[Data extracted from a collection]

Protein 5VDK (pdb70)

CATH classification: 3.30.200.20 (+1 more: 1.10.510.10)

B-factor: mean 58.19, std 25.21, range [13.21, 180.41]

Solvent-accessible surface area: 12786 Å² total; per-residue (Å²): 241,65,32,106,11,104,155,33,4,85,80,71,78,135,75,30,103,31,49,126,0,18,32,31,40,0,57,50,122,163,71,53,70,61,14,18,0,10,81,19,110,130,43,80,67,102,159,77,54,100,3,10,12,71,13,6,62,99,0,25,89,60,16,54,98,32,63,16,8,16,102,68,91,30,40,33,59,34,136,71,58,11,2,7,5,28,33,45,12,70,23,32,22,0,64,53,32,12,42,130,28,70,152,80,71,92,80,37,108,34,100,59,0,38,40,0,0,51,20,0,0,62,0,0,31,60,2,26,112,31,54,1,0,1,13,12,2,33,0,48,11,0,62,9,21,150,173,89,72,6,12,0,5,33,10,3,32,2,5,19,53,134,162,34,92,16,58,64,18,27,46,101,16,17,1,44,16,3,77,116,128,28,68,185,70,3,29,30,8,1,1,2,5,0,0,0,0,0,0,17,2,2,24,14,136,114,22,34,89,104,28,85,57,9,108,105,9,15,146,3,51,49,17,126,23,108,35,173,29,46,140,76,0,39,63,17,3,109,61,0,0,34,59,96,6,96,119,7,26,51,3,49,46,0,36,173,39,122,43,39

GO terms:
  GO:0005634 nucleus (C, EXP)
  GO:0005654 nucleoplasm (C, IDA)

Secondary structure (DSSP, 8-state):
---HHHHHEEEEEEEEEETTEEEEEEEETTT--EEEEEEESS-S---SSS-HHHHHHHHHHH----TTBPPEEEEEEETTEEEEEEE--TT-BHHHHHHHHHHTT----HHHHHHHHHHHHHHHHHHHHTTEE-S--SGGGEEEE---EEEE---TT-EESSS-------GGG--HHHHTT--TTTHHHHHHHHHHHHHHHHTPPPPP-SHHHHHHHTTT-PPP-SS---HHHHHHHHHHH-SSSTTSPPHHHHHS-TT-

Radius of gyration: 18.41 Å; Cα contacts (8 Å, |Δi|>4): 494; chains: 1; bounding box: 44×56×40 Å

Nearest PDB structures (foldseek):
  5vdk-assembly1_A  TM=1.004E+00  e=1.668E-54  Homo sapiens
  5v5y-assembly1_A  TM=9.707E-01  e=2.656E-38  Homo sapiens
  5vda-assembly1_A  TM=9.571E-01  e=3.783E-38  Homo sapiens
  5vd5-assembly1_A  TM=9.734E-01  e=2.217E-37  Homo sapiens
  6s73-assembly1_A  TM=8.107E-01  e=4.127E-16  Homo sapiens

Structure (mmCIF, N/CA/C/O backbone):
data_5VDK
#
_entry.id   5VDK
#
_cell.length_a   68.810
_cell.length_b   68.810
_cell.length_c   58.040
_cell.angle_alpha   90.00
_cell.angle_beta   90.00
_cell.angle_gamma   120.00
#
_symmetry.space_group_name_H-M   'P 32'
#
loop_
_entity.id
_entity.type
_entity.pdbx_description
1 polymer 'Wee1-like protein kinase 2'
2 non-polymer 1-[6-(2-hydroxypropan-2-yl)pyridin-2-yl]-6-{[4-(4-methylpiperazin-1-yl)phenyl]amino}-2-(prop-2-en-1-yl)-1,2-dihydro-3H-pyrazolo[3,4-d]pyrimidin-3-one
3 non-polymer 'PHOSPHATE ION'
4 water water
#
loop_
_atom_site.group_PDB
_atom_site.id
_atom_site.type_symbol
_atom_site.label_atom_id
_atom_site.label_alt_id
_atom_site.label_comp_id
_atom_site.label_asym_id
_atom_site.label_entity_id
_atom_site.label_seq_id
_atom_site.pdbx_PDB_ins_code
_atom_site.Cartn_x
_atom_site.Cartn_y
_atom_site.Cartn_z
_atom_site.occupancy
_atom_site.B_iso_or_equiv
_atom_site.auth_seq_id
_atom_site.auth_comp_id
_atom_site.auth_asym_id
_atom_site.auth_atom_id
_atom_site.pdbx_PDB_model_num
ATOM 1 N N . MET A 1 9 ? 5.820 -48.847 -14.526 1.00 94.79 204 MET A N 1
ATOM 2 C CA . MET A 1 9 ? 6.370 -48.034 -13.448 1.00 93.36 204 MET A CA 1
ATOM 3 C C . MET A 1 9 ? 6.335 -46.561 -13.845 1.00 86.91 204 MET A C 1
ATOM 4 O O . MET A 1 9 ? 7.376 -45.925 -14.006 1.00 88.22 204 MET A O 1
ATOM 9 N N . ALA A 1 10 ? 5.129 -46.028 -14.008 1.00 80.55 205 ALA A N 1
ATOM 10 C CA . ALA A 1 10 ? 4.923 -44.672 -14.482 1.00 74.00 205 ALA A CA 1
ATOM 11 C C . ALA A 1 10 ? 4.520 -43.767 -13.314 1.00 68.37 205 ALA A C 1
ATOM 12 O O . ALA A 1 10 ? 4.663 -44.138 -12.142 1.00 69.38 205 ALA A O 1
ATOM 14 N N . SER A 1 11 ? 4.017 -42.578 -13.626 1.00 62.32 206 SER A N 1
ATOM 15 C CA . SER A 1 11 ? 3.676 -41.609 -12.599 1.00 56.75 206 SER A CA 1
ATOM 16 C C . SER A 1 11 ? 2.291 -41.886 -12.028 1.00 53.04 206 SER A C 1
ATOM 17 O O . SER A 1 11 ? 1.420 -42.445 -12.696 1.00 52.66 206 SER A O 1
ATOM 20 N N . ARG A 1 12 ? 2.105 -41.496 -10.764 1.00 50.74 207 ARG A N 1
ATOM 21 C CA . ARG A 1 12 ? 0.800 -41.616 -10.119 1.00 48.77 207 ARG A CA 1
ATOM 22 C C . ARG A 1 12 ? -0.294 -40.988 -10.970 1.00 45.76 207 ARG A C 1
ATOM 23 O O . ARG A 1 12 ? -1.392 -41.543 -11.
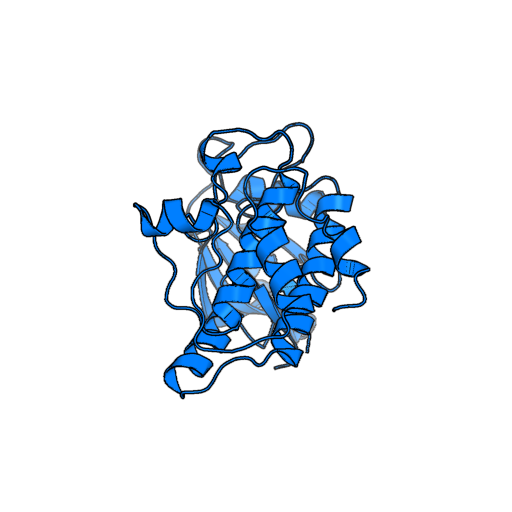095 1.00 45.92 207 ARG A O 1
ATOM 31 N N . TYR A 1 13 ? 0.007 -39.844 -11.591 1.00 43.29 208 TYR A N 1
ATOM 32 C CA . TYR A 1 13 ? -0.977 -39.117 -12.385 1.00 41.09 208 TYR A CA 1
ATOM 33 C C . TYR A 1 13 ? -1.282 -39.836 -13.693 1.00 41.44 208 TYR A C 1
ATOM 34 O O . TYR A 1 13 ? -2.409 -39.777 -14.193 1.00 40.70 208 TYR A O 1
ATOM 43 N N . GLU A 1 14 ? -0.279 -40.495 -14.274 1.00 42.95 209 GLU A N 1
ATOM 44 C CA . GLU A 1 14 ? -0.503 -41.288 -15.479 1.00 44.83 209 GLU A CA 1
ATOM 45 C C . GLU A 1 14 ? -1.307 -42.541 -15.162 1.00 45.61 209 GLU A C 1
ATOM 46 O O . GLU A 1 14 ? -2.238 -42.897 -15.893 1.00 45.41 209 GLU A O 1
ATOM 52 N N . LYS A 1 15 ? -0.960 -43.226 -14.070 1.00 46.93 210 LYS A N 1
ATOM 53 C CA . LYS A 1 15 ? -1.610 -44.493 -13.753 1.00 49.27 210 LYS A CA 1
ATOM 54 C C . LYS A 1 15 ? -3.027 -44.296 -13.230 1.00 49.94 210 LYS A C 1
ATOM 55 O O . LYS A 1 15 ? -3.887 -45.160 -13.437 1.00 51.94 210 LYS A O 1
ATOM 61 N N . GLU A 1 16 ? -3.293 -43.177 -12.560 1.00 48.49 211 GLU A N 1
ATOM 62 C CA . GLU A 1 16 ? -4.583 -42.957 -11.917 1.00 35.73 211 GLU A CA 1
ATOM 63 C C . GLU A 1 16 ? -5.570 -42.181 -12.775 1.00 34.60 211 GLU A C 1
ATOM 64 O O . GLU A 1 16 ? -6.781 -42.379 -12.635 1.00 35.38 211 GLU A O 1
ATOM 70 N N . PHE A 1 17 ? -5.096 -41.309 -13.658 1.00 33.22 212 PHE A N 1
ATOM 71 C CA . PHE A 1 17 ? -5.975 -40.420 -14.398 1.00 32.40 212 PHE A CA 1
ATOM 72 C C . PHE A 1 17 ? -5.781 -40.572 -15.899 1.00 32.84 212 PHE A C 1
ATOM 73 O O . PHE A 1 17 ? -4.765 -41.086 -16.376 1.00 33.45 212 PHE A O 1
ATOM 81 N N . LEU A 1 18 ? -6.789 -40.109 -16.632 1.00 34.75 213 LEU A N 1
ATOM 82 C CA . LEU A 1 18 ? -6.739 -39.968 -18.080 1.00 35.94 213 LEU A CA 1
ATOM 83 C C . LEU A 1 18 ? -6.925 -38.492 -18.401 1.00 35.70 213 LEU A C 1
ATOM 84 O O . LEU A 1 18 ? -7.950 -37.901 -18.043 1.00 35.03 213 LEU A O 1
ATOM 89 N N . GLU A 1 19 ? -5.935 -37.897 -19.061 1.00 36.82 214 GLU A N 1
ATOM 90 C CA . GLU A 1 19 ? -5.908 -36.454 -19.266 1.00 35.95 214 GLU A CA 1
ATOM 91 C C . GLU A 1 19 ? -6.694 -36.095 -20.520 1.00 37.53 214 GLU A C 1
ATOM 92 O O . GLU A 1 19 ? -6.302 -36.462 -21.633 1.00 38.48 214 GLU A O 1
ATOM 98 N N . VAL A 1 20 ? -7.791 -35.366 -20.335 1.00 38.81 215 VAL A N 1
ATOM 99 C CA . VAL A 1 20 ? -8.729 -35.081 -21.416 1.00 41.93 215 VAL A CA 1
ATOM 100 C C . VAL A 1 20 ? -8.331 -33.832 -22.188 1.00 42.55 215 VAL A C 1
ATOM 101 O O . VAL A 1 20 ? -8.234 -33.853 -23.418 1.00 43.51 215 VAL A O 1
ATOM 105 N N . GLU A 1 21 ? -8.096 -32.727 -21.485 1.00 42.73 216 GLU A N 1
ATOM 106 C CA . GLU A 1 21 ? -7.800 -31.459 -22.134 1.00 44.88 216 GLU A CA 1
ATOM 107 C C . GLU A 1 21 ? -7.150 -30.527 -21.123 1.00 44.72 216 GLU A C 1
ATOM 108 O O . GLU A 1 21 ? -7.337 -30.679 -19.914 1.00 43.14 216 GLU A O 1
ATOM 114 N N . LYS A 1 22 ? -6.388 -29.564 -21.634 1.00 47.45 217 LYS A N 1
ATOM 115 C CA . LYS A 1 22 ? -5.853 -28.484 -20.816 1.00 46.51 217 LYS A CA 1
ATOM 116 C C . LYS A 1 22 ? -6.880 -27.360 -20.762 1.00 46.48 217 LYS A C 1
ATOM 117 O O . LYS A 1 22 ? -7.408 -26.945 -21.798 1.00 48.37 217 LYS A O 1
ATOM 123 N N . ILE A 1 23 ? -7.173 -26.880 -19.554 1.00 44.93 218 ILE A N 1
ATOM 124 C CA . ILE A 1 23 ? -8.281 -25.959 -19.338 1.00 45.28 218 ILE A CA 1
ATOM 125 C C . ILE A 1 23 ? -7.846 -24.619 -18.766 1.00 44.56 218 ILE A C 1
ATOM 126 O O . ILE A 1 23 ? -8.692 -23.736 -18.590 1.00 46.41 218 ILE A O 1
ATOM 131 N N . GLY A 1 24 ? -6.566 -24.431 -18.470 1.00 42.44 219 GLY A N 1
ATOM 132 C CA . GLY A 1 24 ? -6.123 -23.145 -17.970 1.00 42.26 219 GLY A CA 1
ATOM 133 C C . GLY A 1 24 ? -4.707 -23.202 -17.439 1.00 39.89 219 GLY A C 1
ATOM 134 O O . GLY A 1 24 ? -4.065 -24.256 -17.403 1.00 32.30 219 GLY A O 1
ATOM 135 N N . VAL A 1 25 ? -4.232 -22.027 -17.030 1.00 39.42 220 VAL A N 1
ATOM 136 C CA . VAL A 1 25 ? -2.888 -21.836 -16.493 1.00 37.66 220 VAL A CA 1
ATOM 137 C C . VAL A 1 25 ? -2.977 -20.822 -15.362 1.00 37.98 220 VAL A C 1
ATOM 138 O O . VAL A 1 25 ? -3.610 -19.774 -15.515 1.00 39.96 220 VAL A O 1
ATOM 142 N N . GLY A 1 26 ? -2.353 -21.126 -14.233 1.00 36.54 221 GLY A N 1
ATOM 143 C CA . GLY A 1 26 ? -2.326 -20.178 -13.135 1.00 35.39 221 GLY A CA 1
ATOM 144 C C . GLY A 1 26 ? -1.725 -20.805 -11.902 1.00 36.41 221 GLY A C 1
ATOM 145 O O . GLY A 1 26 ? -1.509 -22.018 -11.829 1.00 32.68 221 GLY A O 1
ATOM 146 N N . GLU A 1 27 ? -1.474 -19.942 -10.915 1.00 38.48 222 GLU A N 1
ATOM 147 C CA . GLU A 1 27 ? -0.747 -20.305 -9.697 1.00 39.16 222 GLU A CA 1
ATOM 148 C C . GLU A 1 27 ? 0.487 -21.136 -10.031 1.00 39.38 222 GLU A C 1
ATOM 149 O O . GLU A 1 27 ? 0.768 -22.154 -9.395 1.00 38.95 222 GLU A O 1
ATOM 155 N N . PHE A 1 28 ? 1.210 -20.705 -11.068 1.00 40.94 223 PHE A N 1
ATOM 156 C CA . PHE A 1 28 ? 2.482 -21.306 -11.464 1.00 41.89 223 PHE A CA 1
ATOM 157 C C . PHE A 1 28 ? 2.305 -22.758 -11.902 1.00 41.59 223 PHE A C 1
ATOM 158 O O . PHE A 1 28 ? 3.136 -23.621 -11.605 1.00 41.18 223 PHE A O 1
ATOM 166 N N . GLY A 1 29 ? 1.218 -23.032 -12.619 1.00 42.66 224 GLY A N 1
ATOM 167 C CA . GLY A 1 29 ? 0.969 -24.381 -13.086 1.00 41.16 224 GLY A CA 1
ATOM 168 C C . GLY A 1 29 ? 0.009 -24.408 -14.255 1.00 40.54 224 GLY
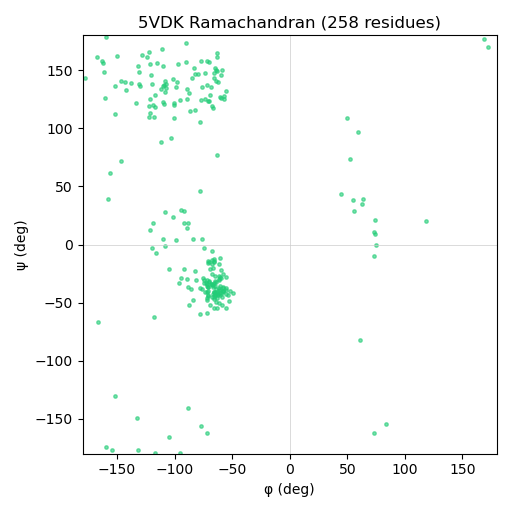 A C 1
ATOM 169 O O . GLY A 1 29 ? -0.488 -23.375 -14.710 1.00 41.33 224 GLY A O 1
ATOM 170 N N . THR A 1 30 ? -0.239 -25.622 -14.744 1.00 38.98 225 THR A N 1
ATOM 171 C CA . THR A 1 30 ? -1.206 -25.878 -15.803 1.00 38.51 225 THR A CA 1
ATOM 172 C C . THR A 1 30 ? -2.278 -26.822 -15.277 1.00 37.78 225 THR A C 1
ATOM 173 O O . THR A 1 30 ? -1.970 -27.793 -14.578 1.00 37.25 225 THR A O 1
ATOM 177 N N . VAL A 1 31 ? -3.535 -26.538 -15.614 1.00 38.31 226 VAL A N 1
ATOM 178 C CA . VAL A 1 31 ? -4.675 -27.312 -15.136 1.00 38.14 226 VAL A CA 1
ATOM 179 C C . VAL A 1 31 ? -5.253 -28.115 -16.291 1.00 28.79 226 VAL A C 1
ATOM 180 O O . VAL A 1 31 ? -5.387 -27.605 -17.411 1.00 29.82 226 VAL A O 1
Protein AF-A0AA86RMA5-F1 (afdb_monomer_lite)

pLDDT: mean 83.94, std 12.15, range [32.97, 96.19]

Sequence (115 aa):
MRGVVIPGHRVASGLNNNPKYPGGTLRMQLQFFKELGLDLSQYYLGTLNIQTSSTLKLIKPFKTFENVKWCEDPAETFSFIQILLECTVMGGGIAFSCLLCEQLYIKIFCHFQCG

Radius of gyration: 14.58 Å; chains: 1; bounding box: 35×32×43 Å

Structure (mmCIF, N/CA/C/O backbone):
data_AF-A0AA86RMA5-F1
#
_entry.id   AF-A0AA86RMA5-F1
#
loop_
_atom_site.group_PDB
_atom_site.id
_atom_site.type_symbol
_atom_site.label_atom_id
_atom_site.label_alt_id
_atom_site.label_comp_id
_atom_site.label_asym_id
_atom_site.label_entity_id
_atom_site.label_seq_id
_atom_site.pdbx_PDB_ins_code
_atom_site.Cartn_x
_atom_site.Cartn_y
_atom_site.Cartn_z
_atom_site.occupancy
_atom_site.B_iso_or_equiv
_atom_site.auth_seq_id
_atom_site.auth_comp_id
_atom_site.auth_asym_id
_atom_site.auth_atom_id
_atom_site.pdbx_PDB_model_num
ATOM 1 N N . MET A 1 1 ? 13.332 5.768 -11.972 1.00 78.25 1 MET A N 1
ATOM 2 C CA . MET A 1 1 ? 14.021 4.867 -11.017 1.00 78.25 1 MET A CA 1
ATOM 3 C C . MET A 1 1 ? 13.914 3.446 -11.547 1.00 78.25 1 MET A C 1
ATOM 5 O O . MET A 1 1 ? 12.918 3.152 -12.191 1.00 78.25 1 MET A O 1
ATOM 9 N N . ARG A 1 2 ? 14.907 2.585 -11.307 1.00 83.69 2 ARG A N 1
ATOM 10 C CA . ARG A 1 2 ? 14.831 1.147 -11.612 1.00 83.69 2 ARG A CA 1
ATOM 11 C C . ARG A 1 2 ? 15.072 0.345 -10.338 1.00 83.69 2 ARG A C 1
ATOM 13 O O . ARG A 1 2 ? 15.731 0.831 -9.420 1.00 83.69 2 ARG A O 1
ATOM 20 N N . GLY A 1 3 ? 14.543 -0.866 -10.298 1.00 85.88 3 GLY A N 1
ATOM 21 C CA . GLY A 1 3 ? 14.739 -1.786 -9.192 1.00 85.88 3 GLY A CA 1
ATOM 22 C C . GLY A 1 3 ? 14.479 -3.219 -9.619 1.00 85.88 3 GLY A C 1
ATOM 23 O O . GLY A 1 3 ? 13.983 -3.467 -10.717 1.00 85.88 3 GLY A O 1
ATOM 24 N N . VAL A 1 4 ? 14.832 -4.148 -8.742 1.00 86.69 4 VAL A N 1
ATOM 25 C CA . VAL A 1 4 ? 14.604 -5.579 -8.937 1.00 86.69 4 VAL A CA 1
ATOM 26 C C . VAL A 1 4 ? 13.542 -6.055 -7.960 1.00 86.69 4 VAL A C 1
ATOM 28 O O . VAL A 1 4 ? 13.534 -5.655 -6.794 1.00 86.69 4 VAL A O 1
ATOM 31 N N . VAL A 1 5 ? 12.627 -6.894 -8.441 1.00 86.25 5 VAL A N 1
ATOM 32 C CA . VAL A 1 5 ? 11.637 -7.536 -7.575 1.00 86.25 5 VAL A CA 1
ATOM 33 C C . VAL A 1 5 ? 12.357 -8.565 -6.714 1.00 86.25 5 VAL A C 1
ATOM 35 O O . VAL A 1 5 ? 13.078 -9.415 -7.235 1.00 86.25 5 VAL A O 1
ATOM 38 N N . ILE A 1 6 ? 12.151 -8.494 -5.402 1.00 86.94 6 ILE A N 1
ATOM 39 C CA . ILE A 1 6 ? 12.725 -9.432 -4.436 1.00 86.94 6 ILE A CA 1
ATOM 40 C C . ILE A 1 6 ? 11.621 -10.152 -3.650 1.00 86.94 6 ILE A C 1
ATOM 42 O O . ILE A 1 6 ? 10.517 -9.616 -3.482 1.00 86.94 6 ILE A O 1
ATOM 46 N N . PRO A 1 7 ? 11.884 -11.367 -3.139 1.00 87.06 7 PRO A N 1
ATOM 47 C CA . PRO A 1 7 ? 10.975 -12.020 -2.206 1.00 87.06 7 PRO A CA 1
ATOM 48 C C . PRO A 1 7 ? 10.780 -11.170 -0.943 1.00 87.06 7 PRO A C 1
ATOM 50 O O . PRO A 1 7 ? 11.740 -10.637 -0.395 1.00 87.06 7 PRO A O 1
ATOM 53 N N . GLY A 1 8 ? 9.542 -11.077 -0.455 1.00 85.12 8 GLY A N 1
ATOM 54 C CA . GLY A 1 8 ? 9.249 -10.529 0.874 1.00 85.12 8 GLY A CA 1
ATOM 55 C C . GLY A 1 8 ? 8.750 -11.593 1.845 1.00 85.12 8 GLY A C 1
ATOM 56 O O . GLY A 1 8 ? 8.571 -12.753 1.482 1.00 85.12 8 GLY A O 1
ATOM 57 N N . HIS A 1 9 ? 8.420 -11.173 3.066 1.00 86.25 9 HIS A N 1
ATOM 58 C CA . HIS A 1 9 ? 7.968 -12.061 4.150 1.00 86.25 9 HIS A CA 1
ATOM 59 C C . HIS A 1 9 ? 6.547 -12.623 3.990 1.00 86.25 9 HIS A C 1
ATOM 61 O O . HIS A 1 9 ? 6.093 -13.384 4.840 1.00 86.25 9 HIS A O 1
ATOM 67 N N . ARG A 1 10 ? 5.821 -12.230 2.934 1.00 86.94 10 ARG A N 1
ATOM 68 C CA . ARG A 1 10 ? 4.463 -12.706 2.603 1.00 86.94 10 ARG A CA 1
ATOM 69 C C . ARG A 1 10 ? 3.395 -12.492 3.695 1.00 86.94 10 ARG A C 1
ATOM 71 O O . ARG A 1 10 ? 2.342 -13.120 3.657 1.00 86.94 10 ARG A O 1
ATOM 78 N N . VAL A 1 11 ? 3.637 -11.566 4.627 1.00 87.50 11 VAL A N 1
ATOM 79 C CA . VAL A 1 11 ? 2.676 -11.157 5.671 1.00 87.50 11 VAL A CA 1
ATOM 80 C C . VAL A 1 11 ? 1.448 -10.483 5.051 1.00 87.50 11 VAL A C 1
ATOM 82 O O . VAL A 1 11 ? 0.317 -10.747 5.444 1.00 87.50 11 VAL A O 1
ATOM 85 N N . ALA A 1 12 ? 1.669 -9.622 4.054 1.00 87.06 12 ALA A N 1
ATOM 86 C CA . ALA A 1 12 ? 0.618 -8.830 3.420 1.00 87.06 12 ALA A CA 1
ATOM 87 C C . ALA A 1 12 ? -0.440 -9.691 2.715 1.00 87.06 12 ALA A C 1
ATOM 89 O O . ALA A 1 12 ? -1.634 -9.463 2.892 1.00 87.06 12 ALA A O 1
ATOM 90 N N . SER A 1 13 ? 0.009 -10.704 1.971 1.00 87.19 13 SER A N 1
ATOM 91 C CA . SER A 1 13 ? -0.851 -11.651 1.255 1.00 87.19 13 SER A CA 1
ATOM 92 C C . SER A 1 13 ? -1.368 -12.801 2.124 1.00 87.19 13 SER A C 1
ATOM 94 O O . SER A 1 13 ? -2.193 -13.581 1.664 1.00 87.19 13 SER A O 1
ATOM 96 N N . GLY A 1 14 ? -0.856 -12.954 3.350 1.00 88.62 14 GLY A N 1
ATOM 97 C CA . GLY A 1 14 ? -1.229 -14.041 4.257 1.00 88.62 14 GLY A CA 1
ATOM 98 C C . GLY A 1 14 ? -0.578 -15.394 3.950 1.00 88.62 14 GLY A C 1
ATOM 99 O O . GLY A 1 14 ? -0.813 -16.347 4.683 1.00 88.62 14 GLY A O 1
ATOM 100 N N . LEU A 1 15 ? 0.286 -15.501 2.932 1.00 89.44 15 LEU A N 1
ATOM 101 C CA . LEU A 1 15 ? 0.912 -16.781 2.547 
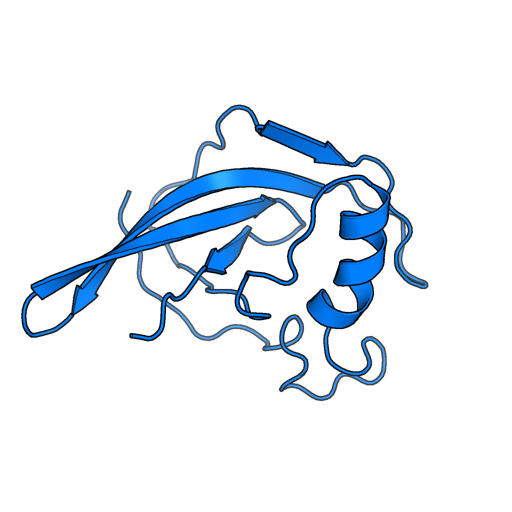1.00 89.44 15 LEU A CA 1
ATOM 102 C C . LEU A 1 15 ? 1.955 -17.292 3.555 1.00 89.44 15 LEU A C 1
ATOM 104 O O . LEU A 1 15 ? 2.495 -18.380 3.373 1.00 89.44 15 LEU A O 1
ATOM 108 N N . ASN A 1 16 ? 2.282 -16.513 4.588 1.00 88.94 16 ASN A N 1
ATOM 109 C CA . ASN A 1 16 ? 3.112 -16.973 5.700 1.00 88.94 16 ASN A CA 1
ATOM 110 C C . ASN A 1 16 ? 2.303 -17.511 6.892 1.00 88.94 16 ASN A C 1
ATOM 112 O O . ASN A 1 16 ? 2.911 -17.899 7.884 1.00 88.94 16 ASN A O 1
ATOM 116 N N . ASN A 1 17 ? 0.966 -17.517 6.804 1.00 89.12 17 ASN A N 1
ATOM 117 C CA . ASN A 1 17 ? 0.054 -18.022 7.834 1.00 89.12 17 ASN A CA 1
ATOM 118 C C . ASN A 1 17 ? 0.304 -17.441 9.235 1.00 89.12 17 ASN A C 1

GOAL OF THE EXERCISE: The line holding "ATOM 10 C CA . ALA" starts the copy and the line holding "ATOM 32 C CA . TYR" ends it. Repeat those two lines above and all between them exactly, leaving out pictures.

RESULT BELOW:
ATOM 10 C CA . ALA A 1 10 ? 4.923 -44.672 -14.482 1.00 74.00 205 ALA A CA 1
ATOM 11 C C . ALA A 1 10 ? 4.520 -43.767 -13.314 1.00 68.37 205 ALA A C 1
ATOM 12 O O . ALA A 1 10 ? 4.663 -44.138 -12.142 1.00 69.38 205 ALA A O 1
ATOM 14 N N . SER A 1 11 ? 4.017 -42.578 -13.626 1.00 62.32 206 SER A N 1
ATOM 15 C CA . SER A 1 11 ? 3.676 -41.609 -12.599 1.00 56.75 206 SER A CA 1
ATOM 16 C C . SER A 1 11 ? 2.291 -41.886 -12.028 1.00 53.04 206 SER A C 1
ATOM 17 O O . SER A 1 11 ? 1.420 -42.445 -12.696 1.00 52.66 206 SER A O 1
ATOM 20 N N . ARG A 1 12 ? 2.105 -41.496 -10.764 1.00 50.74 207 ARG A N 1
ATOM 21 C CA . ARG A 1 12 ? 0.800 -41.616 -10.119 1.00 48.77 207 ARG A CA 1
ATOM 22 C C . ARG A 1 12 ? -0.294 -40.988 -10.970 1.00 45.76 207 ARG A C 1
ATOM 23 O O . ARG A 1 12 ? -1.392 -41.543 -11.
095 1.00 45.92 207 ARG A O 1
ATOM 31 N N . TYR A 1 13 ? 0.007 -39.844 -11.591 1.00 43.29 208 TYR A N 1
ATOM 32 C CA . TYR A 1 13 ? -0.977 -39.117 -12.385 1.00 41.09 208 TYR A CA 1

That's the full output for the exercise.